Here’s a simple explanation of how the researchers used machine learning to uncover who authored a piece of code. First, the algorithm they designed identifies all the features found in a selection of code samples. That’s a lot of different characteristics. Think of every aspect that exists in natural language: There’s the words you choose, which way you put them together, sentence length, and so on. Greenstadt and Caliskan then narrowed the features to only include the ones that actually distinguish developers from each other, trimming the list from hundreds of thousands to around 50 or so.

The researchers don’t rely on low-level features, like how code was formatted. Instead, they create “abstract syntax trees,” which reflect code’s underlying structure, rather than its arbitrary components. Their technique is akin to prioritizing someone’s sentence structure, instead of whether they indent each line in a paragraph.

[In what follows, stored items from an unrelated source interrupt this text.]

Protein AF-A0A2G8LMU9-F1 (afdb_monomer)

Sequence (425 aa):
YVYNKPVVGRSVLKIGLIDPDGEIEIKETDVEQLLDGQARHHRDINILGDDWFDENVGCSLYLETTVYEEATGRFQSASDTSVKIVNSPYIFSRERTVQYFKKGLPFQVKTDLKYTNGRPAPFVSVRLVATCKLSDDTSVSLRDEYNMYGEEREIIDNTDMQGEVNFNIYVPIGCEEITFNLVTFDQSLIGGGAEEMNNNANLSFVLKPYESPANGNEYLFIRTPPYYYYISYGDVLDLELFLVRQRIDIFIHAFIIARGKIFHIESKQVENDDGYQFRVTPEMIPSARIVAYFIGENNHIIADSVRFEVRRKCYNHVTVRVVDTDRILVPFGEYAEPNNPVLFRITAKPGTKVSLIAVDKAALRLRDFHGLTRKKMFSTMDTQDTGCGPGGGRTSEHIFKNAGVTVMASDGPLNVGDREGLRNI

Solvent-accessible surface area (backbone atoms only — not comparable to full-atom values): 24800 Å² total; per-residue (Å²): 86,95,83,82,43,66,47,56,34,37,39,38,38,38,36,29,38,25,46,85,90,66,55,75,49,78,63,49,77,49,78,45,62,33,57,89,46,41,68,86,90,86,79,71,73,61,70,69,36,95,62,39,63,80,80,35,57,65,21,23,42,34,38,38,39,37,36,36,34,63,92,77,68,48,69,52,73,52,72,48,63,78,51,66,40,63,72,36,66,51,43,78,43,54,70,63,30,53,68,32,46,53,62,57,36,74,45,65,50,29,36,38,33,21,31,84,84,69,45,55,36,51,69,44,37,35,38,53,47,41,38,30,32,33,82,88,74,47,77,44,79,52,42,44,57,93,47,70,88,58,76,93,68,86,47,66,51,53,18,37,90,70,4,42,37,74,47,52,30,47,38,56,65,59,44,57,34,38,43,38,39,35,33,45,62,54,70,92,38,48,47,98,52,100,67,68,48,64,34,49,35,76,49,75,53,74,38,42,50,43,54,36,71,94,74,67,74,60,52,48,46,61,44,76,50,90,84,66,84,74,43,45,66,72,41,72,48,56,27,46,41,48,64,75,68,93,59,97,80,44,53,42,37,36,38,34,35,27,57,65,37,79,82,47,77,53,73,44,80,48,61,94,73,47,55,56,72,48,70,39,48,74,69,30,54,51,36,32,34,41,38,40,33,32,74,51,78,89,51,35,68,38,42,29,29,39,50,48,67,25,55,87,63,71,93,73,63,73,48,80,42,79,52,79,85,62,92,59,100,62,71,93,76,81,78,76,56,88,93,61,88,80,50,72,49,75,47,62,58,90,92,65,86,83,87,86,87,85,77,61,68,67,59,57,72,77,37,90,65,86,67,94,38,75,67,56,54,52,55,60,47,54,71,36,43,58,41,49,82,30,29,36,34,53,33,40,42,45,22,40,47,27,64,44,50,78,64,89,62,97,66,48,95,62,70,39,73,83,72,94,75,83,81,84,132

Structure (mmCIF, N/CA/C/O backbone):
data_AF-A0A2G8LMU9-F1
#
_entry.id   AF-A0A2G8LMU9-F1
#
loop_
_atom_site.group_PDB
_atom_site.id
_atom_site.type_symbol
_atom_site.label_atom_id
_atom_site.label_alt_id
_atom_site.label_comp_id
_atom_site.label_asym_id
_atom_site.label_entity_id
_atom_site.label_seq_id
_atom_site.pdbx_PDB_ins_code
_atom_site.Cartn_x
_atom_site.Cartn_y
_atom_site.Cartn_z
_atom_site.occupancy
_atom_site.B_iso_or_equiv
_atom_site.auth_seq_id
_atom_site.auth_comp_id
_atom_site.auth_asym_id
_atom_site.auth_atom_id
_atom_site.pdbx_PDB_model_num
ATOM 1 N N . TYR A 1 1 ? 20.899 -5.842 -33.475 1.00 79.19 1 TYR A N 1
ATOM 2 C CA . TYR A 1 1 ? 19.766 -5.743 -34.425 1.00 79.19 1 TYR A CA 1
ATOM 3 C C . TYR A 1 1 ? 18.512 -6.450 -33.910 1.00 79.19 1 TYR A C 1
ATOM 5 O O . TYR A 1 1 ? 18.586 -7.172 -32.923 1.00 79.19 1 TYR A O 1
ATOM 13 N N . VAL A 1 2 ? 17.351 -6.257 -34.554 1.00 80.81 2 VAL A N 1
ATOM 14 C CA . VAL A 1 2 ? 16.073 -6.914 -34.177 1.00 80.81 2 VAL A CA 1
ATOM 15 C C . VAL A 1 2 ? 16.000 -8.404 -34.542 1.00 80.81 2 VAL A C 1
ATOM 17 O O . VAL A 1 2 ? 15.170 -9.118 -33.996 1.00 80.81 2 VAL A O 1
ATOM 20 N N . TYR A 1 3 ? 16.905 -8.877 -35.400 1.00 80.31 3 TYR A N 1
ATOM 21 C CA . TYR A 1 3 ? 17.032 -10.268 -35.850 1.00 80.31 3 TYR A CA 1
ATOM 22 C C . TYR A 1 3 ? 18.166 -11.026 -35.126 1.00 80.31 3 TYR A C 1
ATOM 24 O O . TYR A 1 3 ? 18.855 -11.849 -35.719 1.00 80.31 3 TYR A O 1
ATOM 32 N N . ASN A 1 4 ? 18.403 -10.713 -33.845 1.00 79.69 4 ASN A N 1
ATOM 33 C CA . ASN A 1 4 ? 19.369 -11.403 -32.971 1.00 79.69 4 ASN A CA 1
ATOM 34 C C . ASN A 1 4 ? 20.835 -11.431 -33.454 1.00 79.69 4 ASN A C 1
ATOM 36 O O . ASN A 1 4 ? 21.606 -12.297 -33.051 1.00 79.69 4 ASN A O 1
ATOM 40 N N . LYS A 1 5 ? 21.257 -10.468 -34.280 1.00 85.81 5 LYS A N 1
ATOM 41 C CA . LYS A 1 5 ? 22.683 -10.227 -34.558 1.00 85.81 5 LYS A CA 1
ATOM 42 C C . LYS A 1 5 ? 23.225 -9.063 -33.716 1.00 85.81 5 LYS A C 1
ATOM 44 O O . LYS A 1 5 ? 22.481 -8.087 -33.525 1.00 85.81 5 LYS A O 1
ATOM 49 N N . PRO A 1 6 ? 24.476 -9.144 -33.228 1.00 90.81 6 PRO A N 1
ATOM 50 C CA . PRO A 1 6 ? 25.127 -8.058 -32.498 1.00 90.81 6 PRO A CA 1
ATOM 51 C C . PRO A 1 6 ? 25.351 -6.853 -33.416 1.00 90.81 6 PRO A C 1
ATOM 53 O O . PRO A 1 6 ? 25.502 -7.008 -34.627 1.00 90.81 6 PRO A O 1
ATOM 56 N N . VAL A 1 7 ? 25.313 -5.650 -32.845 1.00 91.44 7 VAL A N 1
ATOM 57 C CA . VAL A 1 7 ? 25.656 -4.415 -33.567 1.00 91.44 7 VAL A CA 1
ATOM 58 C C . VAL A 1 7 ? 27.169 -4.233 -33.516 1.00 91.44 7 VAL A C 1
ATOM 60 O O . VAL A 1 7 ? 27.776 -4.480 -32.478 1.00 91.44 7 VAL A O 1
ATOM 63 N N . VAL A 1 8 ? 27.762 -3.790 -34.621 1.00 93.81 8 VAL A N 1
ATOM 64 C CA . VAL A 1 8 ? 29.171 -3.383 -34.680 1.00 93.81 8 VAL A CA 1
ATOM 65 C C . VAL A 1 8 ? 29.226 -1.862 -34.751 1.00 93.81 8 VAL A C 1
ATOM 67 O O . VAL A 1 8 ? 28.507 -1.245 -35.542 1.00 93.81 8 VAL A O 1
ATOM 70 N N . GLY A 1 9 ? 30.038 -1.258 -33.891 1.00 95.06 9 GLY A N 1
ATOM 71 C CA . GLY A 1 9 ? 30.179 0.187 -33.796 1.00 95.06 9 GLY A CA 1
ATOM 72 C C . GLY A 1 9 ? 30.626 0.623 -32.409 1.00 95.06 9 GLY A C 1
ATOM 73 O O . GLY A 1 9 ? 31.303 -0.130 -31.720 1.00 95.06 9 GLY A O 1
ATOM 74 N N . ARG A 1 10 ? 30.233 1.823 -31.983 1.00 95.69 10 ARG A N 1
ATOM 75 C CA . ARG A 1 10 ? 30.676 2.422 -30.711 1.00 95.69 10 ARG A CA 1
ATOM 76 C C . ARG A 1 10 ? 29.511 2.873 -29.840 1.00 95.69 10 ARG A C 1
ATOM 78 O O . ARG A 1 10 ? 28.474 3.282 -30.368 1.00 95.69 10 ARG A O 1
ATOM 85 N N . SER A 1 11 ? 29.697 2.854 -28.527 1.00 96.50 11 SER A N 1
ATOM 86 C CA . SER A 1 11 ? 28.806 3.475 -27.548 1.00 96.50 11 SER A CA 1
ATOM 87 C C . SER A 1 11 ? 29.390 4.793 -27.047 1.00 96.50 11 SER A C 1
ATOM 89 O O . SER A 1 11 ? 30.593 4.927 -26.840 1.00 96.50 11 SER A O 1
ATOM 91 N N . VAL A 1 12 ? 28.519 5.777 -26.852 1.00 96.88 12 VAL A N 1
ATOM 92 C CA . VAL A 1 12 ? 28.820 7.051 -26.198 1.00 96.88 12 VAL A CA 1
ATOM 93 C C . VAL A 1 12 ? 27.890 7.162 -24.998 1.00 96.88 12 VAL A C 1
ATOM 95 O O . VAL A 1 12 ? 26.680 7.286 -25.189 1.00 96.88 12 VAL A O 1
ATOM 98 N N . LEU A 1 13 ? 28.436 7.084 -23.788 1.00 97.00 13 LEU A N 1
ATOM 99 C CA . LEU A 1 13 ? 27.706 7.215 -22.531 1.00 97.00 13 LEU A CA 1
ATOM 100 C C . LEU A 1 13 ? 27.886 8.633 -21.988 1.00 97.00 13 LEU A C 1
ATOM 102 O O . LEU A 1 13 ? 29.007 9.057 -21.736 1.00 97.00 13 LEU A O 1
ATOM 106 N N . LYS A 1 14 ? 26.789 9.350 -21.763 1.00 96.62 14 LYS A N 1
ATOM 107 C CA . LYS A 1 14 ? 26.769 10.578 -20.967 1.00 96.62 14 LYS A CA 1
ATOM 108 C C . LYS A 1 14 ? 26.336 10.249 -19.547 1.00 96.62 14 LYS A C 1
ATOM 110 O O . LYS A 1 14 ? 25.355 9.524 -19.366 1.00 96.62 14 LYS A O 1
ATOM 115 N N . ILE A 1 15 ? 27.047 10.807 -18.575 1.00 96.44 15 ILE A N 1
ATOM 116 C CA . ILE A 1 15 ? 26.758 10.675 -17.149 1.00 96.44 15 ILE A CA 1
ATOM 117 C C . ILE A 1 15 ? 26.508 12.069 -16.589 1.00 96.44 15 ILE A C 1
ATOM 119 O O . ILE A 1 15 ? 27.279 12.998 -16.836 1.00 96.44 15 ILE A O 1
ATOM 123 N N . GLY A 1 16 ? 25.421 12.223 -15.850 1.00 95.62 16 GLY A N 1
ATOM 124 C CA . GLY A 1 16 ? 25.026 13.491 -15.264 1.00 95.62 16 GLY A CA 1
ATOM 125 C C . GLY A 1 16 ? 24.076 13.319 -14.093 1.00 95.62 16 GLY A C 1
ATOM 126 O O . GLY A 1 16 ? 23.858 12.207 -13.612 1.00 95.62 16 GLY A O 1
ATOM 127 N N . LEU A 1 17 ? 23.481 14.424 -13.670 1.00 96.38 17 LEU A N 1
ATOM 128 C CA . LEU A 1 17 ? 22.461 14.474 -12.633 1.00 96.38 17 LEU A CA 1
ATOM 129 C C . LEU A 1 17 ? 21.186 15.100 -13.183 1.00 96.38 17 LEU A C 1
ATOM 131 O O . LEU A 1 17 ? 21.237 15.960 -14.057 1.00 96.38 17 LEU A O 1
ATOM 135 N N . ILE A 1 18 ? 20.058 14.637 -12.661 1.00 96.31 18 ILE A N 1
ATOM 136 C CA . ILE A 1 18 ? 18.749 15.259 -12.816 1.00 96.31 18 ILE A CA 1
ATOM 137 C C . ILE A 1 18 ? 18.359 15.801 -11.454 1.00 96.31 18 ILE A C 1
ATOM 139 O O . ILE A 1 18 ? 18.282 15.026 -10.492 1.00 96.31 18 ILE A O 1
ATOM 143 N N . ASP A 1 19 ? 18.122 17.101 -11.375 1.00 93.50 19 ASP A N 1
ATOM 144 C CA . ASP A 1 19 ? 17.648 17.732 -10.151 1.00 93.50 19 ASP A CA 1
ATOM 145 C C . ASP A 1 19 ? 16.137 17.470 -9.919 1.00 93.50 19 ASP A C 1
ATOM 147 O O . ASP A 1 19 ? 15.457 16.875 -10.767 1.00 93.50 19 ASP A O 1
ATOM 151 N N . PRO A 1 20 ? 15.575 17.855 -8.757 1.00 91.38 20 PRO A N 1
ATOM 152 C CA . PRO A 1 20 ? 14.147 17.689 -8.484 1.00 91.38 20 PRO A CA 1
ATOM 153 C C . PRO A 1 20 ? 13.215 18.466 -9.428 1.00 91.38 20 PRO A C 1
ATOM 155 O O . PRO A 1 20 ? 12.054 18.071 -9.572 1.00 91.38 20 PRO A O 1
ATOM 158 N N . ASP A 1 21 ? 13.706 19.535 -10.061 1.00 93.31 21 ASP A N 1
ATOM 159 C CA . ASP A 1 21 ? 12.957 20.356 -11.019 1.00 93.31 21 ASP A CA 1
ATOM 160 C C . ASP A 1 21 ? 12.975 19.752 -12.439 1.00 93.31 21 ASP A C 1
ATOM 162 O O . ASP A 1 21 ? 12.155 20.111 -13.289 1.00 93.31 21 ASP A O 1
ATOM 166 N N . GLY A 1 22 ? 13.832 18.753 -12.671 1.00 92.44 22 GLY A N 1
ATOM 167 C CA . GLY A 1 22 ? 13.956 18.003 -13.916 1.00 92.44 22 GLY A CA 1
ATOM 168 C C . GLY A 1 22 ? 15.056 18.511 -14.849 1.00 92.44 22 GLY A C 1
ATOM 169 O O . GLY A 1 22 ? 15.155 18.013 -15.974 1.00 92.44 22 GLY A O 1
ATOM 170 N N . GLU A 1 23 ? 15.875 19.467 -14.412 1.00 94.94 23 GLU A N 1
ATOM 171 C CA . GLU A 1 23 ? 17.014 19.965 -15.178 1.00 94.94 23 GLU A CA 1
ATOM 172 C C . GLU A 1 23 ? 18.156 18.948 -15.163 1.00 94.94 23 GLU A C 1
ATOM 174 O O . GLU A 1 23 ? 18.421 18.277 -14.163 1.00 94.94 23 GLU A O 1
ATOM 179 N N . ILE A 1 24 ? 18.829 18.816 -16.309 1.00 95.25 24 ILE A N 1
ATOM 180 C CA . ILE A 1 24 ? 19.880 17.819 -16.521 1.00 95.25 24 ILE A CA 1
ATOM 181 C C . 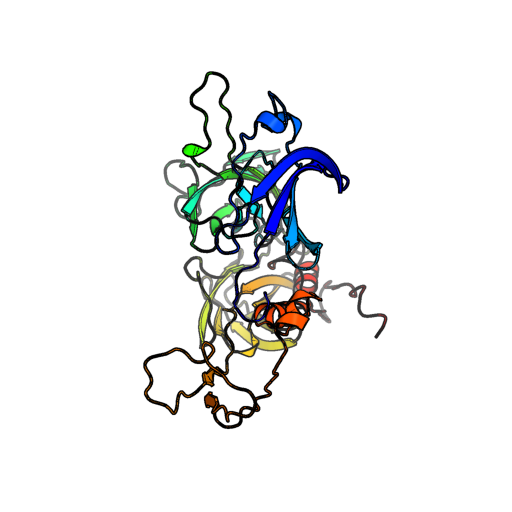ILE A 1 24 ? 21.236 18.512 -16.600 1.00 95.25 24 ILE A C 1
ATOM 183 O O . ILE A 1 24 ? 21.494 19.292 -17.518 1.00 95.25 24 ILE A O 1
ATOM 187 N N . GLU A 1 25 ? 22.145 18.135 -15.707 1.00 94.94 25 GLU A N 1
ATOM 188 C CA . GLU A 1 25 ? 23.538 18.571 -15.729 1.00 94.94 25 GLU A CA 1
ATOM 189 C C . GLU A 1 25 ? 24.455 17.407 -16.120 1.00 94.94 25 GLU A C 1
ATOM 191 O O . GLU A 1 25 ? 24.605 16.434 -15.381 1.00 94.94 25 GLU A O 1
ATOM 196 N N . ILE A 1 26 ? 25.095 17.493 -17.290 1.00 95.94 26 ILE A N 1
ATOM 197 C CA . ILE A 1 26 ? 26.060 16.482 -17.743 1.00 95.94 26 ILE A CA 1
ATOM 198 C C . ILE A 1 26 ? 27.417 16.741 -17.093 1.00 95.94 26 ILE A C 1
ATOM 200 O O . ILE A 1 26 ? 27.998 17.808 -17.280 1.00 95.94 26 ILE A O 1
ATOM 204 N N . LYS A 1 27 ? 27.940 15.739 -16.386 1.00 94.81 27 LYS A N 1
ATOM 205 C CA . LYS A 1 27 ? 29.231 15.797 -15.689 1.00 94.81 27 LYS A CA 1
ATOM 206 C C . LYS A 1 27 ? 30.355 15.181 -16.517 1.00 94.81 27 LYS A C 1
ATOM 208 O O . LYS A 1 27 ? 31.441 15.743 -16.600 1.00 94.81 27 LYS A O 1
ATOM 213 N N . GLU A 1 28 ? 30.087 14.061 -17.189 1.00 95.12 28 GLU A N 1
ATOM 214 C CA . GLU A 1 28 ? 31.092 13.365 -17.996 1.00 95.12 28 GLU A CA 1
ATOM 215 C C . GLU A 1 28 ? 30.495 12.716 -19.255 1.00 95.12 28 GLU A C 1
ATOM 217 O O . GLU A 1 28 ? 29.303 12.417 -19.342 1.00 95.12 28 GLU A O 1
ATOM 222 N N . THR A 1 29 ? 31.341 12.493 -20.264 1.00 95.81 29 THR A N 1
ATOM 223 C CA . THR A 1 29 ? 31.045 11.638 -21.417 1.00 95.81 29 THR A CA 1
ATOM 224 C C . THR A 1 29 ? 32.162 10.618 -21.628 1.00 95.81 29 THR A C 1
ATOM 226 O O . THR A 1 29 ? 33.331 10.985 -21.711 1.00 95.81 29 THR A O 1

This is both really cool and a bit scary because suddenly we have the ability to identify who wrote a particular piece of code. This removes or atleast reduces the ability of people to release code/software anonymously. This is a good thing when we look at a piece of Malware or virus because now we can find out who wrote it making it easier to prosecute cyber criminals.

However the flip side is that we can now also identify people who write code to secure networks, bypass restrictive regime firewalls, create privacy applications etc. There are a lot of people who contribute to opensource software but don’t want to be identified for various reasons. For example if a programmer in China created a software that allows a user to bypass the Great Firewall of China they would definitely not want the Chinese government to be able to identify them for obvious reasons. Similarly there are folks who wrote some software that they do not want to be associated with their real name for some reason and this would make it more difficult for them to do so.

But this is not the end of the world, there are ways around this by using software to scramble the code. I don’t think many such systems exist right now or if they do they are at a nacent stage. If this research is broadly applied to start identifying coders then the effort to write such scramblers would take high priority and lots of very smart people would start focusing their efforts to invalidate the detectors.

Well this is all for now. Will write more later.